According to data from the China Passenger Car Association, Chinese automakers now dominate the country’s car market, accounting for about 70% of sales. Just five years ago, they held only 38% of the market, with foreign brands claiming the remainder. When GM first entered the Chinese market, Western automakers were required to form joint ventures with Chinese manufacturers holding at least a 50% stake. However, industry experts predict that GM is unlikely to renew its joint venture with SAIC, which is set to expire in 2027, and other Western automakers are also expected to follow suit.
Stellantis, the European automaker behind brands like Jeep, Ram, Dodge, and Chrysler in North America, faced challenges when its joint venture producing Jeeps in China went bankrupt in 2022. While Ford remains profitable in China, most of its joint venture earnings come from exporting to other Asian markets and South America.
The shift in China towards electric vehicles (EVs) and plug-in hybrids has significantly impacted the market. As Chinese brands offer better value and quality EVs, Western automakers find themselves lagging behind. President Xi Jinping’s decision to prioritize EVs over traditional gasoline-powered vehicles a decade ago has proven successful for Chinese automakers, leaving Western companies struggling to catch up.

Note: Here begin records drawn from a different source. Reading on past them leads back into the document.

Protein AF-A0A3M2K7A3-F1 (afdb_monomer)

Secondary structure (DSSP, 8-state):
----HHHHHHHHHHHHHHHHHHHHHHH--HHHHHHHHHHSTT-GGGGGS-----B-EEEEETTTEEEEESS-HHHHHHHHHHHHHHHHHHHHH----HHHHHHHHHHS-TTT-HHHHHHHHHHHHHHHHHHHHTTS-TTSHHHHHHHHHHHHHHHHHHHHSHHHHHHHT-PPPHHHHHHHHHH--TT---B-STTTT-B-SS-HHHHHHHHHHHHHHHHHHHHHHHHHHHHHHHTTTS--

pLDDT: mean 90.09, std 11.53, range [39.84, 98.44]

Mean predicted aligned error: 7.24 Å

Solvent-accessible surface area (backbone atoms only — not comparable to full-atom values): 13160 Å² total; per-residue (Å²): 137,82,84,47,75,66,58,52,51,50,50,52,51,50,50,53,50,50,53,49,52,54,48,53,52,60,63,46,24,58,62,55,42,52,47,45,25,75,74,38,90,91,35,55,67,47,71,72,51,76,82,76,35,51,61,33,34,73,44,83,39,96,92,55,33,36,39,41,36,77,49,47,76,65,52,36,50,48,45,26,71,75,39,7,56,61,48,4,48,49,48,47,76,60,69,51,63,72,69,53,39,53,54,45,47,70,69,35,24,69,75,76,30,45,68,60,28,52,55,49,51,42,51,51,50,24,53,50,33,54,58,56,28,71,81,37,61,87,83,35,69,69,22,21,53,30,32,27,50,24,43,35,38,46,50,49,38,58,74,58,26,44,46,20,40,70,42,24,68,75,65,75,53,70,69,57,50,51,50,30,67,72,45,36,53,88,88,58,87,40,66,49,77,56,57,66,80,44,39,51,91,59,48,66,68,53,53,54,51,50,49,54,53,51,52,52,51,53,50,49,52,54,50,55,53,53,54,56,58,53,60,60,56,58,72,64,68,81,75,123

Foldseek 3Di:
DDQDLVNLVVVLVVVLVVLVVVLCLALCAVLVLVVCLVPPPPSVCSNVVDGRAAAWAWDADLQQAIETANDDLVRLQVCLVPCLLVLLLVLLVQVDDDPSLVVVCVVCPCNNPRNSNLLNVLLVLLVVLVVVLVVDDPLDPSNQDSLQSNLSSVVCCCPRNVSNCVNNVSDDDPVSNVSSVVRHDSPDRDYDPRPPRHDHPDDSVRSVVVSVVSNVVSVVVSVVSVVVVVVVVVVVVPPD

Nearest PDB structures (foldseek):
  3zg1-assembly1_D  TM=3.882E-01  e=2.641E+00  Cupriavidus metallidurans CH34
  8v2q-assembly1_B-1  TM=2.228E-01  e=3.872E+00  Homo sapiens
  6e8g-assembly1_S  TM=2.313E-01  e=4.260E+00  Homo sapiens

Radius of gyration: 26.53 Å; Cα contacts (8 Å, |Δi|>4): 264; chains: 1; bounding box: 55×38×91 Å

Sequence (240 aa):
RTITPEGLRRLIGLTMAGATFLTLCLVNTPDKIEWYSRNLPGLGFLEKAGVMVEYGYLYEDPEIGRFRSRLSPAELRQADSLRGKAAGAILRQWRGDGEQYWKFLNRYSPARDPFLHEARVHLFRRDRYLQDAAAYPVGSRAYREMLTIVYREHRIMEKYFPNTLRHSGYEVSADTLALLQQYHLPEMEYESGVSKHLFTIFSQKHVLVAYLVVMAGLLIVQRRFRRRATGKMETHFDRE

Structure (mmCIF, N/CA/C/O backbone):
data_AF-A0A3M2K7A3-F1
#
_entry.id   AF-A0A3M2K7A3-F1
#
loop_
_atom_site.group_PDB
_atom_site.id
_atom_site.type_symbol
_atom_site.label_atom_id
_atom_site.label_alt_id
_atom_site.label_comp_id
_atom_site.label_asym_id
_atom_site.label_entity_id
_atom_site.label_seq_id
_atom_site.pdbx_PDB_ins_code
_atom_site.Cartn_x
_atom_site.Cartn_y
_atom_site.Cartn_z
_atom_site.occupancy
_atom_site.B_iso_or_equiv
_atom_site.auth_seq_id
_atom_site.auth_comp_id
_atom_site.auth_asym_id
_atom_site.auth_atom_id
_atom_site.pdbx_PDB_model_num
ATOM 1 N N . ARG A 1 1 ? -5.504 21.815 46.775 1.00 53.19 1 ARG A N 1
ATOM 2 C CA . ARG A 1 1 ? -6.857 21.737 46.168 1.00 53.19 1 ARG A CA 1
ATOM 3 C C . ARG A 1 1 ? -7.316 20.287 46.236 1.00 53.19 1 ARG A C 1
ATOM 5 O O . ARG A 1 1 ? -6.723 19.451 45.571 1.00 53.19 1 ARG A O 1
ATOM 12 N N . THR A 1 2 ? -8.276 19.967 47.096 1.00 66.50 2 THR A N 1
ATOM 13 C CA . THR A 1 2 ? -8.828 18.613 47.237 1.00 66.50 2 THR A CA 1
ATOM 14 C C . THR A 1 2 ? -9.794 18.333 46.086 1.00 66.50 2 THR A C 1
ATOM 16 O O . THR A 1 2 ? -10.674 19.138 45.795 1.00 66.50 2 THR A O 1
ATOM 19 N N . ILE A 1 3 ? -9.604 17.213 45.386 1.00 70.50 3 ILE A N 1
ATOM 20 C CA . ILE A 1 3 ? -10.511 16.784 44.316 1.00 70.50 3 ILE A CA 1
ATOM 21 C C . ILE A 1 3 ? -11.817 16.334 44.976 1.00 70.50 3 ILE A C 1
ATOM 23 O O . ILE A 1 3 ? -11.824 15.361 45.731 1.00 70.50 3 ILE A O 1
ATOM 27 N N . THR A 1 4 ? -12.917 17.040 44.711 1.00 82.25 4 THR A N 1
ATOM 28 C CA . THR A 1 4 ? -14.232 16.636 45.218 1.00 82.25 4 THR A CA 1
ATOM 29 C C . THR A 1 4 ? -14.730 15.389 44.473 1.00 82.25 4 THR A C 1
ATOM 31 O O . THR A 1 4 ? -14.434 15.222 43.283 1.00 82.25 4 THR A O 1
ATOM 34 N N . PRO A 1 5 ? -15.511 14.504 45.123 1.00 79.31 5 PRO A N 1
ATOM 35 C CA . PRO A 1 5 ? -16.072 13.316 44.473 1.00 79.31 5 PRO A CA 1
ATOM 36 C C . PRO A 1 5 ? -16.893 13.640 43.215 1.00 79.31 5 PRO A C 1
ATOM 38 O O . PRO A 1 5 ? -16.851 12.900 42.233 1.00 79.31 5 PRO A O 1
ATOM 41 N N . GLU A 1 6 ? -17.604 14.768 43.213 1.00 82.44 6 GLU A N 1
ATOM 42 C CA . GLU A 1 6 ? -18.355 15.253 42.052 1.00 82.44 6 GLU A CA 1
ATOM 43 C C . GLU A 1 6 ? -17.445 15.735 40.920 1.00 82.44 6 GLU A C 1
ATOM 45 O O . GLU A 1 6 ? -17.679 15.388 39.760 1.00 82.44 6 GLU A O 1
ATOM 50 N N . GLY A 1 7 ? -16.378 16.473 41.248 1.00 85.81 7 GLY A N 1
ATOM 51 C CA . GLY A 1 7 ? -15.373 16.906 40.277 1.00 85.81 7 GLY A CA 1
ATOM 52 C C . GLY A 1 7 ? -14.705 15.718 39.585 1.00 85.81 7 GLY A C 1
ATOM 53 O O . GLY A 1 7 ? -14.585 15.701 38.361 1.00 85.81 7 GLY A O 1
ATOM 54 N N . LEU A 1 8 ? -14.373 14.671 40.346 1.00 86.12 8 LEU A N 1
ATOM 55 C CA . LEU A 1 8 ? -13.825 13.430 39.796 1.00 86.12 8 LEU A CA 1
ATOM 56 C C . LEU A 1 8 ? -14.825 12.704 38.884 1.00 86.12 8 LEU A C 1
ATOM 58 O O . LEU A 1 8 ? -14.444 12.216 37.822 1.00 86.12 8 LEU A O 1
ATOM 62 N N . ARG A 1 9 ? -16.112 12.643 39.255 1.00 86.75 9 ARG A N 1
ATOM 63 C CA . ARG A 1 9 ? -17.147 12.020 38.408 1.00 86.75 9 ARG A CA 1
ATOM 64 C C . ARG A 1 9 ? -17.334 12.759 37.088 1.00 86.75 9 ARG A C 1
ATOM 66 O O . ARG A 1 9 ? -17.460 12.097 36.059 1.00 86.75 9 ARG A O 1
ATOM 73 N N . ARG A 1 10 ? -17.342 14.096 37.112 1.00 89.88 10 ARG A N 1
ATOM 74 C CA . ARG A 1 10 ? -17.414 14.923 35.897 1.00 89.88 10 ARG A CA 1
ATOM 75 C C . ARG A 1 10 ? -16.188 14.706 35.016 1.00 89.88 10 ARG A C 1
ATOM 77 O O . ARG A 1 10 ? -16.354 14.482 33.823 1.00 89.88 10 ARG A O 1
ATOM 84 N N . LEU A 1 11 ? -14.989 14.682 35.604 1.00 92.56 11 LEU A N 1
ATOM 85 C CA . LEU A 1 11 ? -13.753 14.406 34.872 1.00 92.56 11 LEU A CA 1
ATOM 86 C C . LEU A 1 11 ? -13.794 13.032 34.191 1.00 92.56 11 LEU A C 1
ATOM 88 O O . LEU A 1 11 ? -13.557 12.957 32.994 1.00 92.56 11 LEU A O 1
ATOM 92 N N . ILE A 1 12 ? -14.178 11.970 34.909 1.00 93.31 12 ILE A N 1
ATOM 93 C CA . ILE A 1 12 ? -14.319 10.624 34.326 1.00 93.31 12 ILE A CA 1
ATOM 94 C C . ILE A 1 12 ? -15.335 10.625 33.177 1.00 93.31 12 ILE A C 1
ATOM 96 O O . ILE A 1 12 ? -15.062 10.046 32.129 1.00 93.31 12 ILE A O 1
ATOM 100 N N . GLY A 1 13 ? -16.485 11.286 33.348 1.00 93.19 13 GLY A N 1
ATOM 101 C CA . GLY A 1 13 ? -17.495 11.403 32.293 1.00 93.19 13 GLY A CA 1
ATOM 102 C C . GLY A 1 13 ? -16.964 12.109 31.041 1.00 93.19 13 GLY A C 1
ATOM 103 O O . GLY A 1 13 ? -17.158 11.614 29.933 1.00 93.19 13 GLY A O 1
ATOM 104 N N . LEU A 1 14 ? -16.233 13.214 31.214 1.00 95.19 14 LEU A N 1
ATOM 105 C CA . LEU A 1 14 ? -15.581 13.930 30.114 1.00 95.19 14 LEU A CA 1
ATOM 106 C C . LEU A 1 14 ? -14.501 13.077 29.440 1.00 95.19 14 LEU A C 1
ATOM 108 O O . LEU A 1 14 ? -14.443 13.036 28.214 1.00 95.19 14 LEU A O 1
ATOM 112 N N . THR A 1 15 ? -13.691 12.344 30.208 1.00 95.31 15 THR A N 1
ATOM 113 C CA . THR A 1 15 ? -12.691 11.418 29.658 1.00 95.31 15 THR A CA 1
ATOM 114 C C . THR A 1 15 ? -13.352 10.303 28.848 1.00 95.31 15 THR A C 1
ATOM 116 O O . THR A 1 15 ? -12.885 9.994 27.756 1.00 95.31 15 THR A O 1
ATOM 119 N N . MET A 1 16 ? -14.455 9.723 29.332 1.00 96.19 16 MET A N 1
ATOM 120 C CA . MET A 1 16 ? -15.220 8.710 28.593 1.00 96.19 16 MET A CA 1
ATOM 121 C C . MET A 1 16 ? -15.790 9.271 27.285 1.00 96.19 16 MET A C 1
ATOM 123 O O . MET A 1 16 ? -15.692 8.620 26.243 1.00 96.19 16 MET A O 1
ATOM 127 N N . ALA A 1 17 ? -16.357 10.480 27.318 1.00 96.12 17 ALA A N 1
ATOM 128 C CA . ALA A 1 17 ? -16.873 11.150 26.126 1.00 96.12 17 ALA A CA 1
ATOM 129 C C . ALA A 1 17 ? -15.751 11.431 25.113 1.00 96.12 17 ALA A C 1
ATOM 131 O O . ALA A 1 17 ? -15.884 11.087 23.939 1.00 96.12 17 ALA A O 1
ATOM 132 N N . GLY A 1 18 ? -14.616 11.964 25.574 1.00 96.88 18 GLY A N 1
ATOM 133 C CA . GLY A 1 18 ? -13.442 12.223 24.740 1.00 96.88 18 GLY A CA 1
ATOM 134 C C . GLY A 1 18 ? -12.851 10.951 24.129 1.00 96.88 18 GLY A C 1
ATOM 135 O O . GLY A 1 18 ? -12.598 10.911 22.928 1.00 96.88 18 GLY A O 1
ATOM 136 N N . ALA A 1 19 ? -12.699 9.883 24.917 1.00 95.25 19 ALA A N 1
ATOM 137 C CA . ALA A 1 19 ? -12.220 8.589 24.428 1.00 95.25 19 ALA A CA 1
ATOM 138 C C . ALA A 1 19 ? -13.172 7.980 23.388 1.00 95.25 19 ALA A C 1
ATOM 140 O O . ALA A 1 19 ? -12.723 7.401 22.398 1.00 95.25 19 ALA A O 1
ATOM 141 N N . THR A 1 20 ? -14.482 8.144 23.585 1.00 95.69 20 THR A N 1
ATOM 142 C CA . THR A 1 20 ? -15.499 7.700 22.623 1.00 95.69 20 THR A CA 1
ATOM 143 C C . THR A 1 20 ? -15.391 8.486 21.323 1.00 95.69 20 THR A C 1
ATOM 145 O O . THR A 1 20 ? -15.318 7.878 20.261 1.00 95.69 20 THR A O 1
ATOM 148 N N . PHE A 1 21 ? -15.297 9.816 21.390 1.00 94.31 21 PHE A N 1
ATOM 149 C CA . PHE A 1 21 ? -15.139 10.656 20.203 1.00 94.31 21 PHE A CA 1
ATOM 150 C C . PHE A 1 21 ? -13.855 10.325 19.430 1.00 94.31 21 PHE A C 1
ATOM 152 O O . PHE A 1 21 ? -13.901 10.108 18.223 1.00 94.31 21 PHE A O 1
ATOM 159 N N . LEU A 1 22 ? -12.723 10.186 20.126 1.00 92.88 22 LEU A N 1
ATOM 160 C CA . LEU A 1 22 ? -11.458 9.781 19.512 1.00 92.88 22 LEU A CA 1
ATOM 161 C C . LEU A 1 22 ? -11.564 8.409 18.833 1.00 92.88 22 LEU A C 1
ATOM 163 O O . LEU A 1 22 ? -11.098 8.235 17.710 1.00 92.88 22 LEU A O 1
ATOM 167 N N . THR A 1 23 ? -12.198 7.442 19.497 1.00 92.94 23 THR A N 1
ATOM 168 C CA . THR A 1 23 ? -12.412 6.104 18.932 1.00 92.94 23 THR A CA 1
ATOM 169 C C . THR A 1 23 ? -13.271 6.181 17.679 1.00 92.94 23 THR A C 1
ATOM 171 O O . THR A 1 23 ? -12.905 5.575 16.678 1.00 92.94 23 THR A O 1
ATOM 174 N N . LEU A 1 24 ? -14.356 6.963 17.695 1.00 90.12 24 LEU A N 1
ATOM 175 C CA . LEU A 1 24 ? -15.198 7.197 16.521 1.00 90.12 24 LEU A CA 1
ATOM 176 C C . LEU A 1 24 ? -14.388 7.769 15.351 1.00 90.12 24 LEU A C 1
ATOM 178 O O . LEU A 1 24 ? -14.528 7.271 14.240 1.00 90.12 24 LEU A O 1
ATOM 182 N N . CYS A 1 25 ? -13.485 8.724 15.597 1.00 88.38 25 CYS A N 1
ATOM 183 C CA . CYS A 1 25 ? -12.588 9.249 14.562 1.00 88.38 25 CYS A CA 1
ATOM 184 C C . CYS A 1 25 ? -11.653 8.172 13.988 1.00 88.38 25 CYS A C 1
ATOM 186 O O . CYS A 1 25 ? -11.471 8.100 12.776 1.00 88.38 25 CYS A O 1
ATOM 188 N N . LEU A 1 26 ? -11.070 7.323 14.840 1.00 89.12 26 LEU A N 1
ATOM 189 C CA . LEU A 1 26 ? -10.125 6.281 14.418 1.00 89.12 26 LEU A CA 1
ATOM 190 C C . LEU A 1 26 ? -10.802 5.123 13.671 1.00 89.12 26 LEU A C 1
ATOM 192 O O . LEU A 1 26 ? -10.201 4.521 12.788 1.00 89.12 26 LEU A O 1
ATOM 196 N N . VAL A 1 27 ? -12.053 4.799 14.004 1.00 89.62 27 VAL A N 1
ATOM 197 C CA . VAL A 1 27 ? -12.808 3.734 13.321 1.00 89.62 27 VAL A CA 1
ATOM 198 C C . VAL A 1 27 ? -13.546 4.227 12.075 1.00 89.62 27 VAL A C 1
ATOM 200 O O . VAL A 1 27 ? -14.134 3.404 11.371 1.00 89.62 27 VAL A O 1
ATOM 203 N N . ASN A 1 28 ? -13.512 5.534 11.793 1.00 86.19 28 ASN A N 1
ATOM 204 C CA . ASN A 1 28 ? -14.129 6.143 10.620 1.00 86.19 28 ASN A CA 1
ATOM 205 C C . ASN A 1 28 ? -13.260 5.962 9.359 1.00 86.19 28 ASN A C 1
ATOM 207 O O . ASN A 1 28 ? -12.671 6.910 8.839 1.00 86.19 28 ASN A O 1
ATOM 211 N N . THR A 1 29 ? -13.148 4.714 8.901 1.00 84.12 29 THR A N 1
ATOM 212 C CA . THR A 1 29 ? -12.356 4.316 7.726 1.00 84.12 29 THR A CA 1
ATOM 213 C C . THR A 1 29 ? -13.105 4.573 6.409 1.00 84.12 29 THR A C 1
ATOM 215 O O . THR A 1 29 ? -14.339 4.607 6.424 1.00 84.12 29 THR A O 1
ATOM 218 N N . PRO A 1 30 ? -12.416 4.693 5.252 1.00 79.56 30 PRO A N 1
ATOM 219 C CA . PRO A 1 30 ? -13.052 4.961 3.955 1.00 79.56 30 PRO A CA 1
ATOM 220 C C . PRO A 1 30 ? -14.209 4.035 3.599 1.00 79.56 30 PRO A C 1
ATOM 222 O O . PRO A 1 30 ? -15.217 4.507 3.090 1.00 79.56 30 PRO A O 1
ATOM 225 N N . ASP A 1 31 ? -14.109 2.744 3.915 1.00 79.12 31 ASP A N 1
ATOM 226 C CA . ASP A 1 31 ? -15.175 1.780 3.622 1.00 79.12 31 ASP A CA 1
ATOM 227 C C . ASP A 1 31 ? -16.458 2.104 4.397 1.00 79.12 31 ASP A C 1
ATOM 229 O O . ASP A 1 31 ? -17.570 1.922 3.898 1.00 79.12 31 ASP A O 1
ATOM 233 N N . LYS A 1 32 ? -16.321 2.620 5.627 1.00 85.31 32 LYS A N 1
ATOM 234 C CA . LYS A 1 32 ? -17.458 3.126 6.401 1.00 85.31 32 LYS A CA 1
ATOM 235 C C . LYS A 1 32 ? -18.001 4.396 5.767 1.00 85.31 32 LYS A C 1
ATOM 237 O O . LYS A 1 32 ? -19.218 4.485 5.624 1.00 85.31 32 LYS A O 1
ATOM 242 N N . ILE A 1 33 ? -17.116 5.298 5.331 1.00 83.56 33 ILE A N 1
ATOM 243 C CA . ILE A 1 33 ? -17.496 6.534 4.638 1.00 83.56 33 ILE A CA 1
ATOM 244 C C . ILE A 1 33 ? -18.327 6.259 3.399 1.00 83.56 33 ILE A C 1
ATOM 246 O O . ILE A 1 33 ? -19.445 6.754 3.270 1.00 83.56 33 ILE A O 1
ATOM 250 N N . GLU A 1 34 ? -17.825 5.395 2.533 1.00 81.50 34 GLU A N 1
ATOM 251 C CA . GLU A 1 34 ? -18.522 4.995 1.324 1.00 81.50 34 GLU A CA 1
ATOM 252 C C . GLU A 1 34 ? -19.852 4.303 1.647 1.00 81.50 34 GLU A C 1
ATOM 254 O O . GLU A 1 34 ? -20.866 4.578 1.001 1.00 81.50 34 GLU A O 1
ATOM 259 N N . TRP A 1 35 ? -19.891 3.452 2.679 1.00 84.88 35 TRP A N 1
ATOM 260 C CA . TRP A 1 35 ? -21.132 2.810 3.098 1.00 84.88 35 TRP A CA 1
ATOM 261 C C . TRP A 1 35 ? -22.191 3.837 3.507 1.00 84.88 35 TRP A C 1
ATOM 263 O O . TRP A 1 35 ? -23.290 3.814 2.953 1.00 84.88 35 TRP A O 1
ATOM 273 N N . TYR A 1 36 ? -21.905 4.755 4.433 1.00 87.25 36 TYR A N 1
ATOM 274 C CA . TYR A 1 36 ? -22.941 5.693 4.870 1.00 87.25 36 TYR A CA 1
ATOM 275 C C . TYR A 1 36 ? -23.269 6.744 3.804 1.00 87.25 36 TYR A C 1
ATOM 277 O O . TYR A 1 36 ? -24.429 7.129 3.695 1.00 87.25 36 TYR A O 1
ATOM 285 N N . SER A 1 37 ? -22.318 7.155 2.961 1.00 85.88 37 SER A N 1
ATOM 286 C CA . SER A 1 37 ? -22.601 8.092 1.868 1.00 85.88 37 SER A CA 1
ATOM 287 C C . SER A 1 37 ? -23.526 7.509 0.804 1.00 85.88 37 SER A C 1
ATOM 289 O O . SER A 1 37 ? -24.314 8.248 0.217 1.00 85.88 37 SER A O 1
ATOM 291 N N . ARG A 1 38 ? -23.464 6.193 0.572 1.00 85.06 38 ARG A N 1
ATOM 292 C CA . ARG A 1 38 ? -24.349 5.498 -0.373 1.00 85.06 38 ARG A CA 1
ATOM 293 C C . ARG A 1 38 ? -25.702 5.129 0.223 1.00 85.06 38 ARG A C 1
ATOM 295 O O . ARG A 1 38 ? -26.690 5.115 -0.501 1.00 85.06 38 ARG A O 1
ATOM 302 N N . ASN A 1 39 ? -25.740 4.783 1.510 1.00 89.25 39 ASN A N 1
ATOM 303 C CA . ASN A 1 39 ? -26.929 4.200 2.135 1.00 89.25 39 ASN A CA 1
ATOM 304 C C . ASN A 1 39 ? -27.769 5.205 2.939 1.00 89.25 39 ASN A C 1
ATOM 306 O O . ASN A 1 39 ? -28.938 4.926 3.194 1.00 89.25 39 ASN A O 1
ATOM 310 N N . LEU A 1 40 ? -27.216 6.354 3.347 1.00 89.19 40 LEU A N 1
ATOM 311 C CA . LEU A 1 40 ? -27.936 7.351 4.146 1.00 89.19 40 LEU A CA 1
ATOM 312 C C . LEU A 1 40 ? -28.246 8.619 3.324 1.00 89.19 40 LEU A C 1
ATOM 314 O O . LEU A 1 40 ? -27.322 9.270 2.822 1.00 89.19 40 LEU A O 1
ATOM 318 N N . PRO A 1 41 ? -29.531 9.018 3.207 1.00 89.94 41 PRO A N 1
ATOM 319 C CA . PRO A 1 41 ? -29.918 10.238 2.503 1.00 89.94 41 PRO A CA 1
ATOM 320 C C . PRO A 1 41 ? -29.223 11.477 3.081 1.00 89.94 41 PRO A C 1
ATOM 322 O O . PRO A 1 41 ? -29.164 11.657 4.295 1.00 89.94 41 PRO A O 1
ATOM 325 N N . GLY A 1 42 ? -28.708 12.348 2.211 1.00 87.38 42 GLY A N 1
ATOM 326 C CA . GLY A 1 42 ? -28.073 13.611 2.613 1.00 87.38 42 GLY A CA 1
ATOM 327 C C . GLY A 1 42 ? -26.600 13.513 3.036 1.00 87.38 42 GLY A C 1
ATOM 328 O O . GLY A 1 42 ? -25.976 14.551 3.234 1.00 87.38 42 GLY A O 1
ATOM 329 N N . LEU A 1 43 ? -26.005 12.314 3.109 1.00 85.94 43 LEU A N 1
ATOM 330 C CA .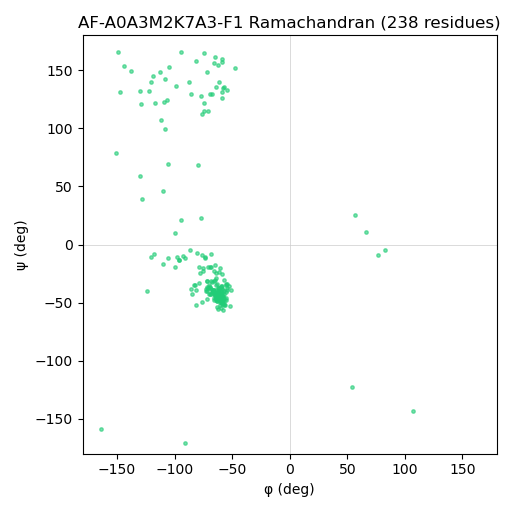 LEU A 1 43 ? -24.590 12.120 3.479 1.00 85.94 43 LEU A CA 1
ATOM 331 C C . LEU A 1 43 ? -23.637 11.908 2.290 1.00 85.94 43 LEU A C 1
ATOM 333 O O . LEU A 1 43 ? -22.457 11.605 2.480 1.00 85.94 43 LEU A O 1
ATOM 337 N N . GLY A 1 44 ? -24.106 12.112 1.058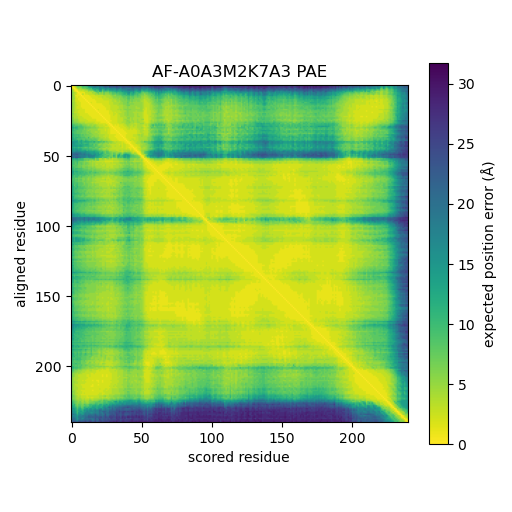 1.00 80.12 44 GLY A N 1
ATOM 338 C CA . GLY A 1 44 ? -23.276 11.971 -0.146 1.00 80.12 44 GLY A CA 1
ATOM 339 C C . GLY A 1 44 ? -22.078 12.931 -0.194 1.00 80.12 44 GLY A C 1
ATOM 340 O O . GLY A 1 44 ? -21.068 12.629 -0.819 1.00 80.12 44 GLY A O 1
ATOM 341 N N . PHE A 1 45 ? -22.134 14.067 0.515 1.00 81.94 45 PHE A N 1
ATOM 342 C CA . PHE A 1 45 ? -21.008 15.006 0.587 1.00 81.94 45 PHE A CA 1
ATOM 343 C C . PHE A 1 45 ? -19.782 14.421 1.306 1.00 81.94 45 PHE A C 1
ATOM 345 O O . PHE A 1 45 ? -18.667 14.889 1.072 1.00 81.94 45 PHE A O 1
ATOM 352 N N . LEU A 1 46 ? -19.968 13.402 2.155 1.00 79.25 46 LEU A N 1
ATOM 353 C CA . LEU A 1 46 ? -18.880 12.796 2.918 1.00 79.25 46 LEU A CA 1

Despite announcements to increase EV production, Western automakers are still primarily focused on gasoline-powered vehicles for the foreseeable future. This has led to financial losses and a loss of market share to Chinese competitors. Industry experts warn that prematurely abandoning the Chinese market would be a grave error, as Western automakers will need to adapt to stringent emission standards and rising competition from Chinese EVs.